── THE DATA

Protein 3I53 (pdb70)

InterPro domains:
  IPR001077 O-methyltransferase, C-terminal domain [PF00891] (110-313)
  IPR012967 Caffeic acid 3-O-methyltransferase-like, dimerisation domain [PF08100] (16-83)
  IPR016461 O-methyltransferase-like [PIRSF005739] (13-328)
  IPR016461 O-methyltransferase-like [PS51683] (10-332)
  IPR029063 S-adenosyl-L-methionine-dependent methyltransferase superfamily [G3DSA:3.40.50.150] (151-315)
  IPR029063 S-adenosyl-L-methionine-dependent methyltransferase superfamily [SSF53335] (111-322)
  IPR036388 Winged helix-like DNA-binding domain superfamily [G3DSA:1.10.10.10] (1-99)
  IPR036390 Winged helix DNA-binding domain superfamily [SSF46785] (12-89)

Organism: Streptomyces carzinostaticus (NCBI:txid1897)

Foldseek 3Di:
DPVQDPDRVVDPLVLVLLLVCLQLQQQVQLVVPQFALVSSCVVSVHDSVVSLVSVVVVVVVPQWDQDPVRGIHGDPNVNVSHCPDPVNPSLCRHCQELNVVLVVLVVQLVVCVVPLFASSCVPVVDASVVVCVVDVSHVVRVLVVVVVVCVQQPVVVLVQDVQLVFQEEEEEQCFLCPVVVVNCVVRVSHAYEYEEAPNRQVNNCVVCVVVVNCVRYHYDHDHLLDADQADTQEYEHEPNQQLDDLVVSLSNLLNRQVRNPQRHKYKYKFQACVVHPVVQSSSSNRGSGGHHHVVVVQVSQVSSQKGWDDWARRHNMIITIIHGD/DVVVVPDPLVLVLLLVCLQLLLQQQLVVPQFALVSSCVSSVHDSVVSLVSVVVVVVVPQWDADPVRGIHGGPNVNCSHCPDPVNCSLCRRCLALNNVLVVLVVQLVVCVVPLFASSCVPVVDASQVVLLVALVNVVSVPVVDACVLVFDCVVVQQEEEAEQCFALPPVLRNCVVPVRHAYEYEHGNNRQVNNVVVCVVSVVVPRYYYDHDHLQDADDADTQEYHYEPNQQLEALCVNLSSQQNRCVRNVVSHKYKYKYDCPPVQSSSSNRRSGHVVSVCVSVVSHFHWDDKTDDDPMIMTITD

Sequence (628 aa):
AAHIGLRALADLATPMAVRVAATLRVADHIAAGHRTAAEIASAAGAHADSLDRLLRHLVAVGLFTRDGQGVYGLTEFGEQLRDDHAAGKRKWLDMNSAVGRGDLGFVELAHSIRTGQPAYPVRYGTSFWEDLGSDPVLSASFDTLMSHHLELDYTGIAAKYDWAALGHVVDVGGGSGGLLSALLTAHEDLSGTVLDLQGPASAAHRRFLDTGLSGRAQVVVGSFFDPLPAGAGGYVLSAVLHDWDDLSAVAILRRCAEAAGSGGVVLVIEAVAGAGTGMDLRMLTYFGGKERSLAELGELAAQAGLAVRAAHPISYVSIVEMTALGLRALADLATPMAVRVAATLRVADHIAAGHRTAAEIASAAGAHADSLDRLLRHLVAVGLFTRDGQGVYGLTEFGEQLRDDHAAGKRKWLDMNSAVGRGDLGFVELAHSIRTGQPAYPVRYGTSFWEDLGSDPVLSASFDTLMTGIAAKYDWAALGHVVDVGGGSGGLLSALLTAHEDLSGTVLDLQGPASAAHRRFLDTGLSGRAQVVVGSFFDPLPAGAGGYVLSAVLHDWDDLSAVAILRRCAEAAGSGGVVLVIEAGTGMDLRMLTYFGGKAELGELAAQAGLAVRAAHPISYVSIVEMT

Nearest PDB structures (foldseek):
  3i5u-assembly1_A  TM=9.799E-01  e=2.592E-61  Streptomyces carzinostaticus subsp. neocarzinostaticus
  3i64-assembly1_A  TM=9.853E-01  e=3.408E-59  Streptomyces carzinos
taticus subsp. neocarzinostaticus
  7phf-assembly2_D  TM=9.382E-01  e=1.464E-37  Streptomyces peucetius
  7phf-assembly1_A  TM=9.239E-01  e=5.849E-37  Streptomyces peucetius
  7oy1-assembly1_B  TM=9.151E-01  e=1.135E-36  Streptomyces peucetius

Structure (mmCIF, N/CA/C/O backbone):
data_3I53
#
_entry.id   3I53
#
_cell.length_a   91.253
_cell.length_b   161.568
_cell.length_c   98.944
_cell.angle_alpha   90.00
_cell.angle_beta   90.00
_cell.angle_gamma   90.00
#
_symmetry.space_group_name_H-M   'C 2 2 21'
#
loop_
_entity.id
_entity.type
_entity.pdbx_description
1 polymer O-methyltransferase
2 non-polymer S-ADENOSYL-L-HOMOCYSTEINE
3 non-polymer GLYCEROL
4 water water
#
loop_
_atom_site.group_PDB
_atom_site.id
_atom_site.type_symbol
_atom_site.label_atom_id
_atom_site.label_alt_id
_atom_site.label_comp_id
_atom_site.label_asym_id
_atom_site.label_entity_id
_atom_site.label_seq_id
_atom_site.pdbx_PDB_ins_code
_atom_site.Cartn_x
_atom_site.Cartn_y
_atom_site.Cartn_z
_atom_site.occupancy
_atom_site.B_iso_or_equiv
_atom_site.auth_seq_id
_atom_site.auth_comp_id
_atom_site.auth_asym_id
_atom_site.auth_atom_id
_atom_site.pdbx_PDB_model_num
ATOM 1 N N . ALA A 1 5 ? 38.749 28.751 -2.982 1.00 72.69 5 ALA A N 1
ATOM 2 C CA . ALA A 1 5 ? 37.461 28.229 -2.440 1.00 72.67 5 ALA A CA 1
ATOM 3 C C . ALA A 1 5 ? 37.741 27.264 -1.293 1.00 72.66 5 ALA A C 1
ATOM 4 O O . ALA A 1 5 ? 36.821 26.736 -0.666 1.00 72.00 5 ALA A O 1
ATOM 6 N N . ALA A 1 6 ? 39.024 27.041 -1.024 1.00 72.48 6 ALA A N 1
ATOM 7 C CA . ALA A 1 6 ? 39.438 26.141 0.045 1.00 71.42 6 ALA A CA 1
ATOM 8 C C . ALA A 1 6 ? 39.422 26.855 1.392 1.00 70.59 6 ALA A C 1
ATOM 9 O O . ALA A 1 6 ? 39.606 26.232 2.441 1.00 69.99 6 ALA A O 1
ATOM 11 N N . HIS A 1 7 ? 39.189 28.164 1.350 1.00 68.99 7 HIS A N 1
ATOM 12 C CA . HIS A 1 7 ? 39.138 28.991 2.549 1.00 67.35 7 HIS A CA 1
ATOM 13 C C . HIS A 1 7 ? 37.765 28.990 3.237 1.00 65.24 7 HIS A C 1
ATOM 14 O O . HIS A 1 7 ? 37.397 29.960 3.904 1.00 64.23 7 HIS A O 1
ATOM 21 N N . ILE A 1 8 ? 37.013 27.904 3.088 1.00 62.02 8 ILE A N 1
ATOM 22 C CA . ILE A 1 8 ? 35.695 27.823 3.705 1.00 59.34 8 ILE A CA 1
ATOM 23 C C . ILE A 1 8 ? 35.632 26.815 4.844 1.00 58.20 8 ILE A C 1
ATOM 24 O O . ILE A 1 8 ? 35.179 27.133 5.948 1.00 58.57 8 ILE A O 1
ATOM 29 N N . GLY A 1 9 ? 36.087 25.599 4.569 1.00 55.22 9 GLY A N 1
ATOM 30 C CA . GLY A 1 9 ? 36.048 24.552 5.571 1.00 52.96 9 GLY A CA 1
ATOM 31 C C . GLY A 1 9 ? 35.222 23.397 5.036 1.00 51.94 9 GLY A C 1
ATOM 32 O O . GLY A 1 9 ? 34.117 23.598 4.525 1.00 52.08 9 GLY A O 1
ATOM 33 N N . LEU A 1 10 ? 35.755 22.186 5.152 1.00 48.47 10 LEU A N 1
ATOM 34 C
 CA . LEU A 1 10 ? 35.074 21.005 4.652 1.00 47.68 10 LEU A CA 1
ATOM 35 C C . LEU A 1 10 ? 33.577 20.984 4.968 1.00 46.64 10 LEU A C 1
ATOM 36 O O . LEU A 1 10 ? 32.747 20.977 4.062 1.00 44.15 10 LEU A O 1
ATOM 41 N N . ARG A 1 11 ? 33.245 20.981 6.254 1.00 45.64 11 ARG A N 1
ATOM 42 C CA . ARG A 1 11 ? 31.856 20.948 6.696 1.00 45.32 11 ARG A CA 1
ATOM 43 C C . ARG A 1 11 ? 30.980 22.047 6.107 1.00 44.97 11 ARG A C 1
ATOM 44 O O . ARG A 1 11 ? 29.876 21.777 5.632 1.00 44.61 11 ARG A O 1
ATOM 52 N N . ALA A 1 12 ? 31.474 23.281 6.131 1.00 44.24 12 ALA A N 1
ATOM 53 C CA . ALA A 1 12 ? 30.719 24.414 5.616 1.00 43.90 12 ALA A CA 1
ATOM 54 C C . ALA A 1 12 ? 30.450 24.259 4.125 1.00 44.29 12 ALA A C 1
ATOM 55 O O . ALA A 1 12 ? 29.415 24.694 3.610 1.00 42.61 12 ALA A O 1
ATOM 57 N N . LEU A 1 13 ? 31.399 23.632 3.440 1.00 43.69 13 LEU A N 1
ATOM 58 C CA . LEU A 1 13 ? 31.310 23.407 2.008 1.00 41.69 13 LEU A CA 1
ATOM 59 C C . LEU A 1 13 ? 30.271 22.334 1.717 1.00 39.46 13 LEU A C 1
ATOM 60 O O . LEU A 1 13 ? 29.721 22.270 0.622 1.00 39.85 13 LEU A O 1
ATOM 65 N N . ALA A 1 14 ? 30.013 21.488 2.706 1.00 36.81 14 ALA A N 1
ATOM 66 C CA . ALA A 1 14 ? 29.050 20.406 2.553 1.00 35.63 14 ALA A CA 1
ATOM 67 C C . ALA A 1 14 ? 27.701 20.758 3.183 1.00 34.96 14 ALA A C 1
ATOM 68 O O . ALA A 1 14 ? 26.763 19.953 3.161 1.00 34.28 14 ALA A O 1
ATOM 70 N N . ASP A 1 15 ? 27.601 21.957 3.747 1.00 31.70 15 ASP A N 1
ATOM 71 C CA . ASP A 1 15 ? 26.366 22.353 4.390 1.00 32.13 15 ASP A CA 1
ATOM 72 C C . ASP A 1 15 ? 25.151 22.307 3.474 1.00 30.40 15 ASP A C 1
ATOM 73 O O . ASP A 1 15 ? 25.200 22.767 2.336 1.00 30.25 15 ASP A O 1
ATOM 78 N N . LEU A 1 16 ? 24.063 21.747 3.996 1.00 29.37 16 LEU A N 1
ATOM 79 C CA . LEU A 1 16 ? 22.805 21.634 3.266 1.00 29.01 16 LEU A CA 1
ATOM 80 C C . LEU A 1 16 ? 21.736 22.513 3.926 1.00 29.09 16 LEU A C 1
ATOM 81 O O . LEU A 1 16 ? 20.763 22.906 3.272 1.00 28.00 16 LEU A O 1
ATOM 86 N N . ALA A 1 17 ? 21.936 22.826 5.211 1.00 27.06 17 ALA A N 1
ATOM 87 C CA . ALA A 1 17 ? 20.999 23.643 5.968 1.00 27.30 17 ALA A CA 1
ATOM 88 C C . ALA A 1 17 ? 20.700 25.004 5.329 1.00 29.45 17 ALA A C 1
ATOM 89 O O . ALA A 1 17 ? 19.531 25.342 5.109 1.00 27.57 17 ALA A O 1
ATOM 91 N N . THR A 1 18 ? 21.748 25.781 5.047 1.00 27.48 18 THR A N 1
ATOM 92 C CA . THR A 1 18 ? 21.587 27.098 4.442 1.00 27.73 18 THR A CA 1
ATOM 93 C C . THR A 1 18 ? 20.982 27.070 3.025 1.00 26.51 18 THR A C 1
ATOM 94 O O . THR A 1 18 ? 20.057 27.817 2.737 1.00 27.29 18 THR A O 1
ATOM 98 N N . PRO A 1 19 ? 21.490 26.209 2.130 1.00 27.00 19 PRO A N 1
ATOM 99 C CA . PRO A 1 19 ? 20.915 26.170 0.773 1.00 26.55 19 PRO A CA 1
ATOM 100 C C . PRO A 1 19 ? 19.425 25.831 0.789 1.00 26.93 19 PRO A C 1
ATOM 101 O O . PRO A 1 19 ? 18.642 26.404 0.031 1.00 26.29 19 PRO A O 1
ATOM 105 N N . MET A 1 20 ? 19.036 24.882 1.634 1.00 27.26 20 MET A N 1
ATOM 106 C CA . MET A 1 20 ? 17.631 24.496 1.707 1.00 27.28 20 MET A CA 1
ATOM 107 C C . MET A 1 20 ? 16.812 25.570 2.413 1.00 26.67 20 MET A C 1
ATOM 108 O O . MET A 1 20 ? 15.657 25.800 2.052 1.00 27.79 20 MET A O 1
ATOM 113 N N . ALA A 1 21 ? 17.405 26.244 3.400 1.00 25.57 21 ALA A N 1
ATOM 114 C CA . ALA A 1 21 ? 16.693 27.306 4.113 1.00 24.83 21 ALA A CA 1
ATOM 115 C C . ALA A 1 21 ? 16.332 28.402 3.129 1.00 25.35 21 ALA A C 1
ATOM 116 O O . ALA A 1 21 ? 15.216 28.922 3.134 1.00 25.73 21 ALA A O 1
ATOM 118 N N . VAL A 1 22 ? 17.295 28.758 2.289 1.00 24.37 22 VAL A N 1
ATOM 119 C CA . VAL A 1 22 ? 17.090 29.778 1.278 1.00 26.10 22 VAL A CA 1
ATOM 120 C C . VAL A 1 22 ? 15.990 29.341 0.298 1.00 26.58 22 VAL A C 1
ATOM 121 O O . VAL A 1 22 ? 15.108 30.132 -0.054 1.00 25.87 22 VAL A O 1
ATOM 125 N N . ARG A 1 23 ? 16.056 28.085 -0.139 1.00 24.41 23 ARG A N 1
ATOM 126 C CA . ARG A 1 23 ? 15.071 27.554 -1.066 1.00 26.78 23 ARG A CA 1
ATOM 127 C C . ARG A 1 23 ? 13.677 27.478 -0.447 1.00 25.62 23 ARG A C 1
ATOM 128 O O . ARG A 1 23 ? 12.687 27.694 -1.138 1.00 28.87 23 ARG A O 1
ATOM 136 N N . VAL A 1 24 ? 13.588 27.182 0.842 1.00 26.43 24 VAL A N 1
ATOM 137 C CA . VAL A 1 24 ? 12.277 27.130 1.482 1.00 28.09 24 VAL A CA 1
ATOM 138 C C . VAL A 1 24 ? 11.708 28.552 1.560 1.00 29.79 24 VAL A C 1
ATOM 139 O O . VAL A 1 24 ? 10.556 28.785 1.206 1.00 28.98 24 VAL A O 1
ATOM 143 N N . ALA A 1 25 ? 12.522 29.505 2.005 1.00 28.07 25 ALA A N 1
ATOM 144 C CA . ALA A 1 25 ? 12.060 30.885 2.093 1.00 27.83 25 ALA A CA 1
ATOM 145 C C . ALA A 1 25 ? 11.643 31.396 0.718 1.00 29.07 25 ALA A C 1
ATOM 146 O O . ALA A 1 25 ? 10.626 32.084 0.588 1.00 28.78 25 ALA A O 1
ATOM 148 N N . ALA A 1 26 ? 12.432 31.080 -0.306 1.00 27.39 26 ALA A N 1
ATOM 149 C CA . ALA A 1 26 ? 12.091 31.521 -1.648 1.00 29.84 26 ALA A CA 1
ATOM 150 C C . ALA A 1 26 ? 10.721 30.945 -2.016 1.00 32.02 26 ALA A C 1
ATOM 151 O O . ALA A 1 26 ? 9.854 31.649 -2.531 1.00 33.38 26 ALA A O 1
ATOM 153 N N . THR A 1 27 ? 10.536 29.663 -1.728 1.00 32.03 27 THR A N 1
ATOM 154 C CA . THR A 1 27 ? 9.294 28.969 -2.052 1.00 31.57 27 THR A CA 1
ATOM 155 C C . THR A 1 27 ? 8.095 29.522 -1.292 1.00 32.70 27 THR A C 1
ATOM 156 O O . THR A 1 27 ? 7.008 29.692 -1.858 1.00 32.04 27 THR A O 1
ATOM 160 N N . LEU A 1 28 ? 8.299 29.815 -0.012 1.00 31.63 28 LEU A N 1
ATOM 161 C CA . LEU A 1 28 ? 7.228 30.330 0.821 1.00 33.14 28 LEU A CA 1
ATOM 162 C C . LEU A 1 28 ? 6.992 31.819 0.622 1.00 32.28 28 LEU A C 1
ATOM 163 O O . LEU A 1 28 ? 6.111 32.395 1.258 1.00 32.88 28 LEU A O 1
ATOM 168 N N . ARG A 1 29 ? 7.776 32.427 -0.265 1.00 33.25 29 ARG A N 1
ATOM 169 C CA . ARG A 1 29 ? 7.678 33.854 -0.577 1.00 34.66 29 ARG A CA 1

────

**INSTRUCTIONS FOR THE TASK:** Retype exactly the lines of the data above that fall between the line with "ATOM 127 C C" and the line with "ATOM 138 C C", inclusive, and add nothing.

**EXPECTED ANSWER:**
ATOM 127 C C . ARG A 1 23 ? 13.677 27.478 -0.447 1.00 25.62 23 ARG A C 1
ATOM 128 O O . ARG A 1 23 ? 12.687 27.694 -1.138 1.00 28.87 23 ARG A O 1
ATOM 136 N N . VAL A 1 24 ? 13.588 27.182 0.842 1.00 26.43 24 VAL A N 1
ATOM 137 C CA . VAL A 1 24 ? 12.277 27.130 1.482 1.00 28.09 24 VAL A CA 1
ATOM 138 C C . VAL A 1 24 ? 11.708 28.552 1.560 1.00 29.79 24 VAL A C 1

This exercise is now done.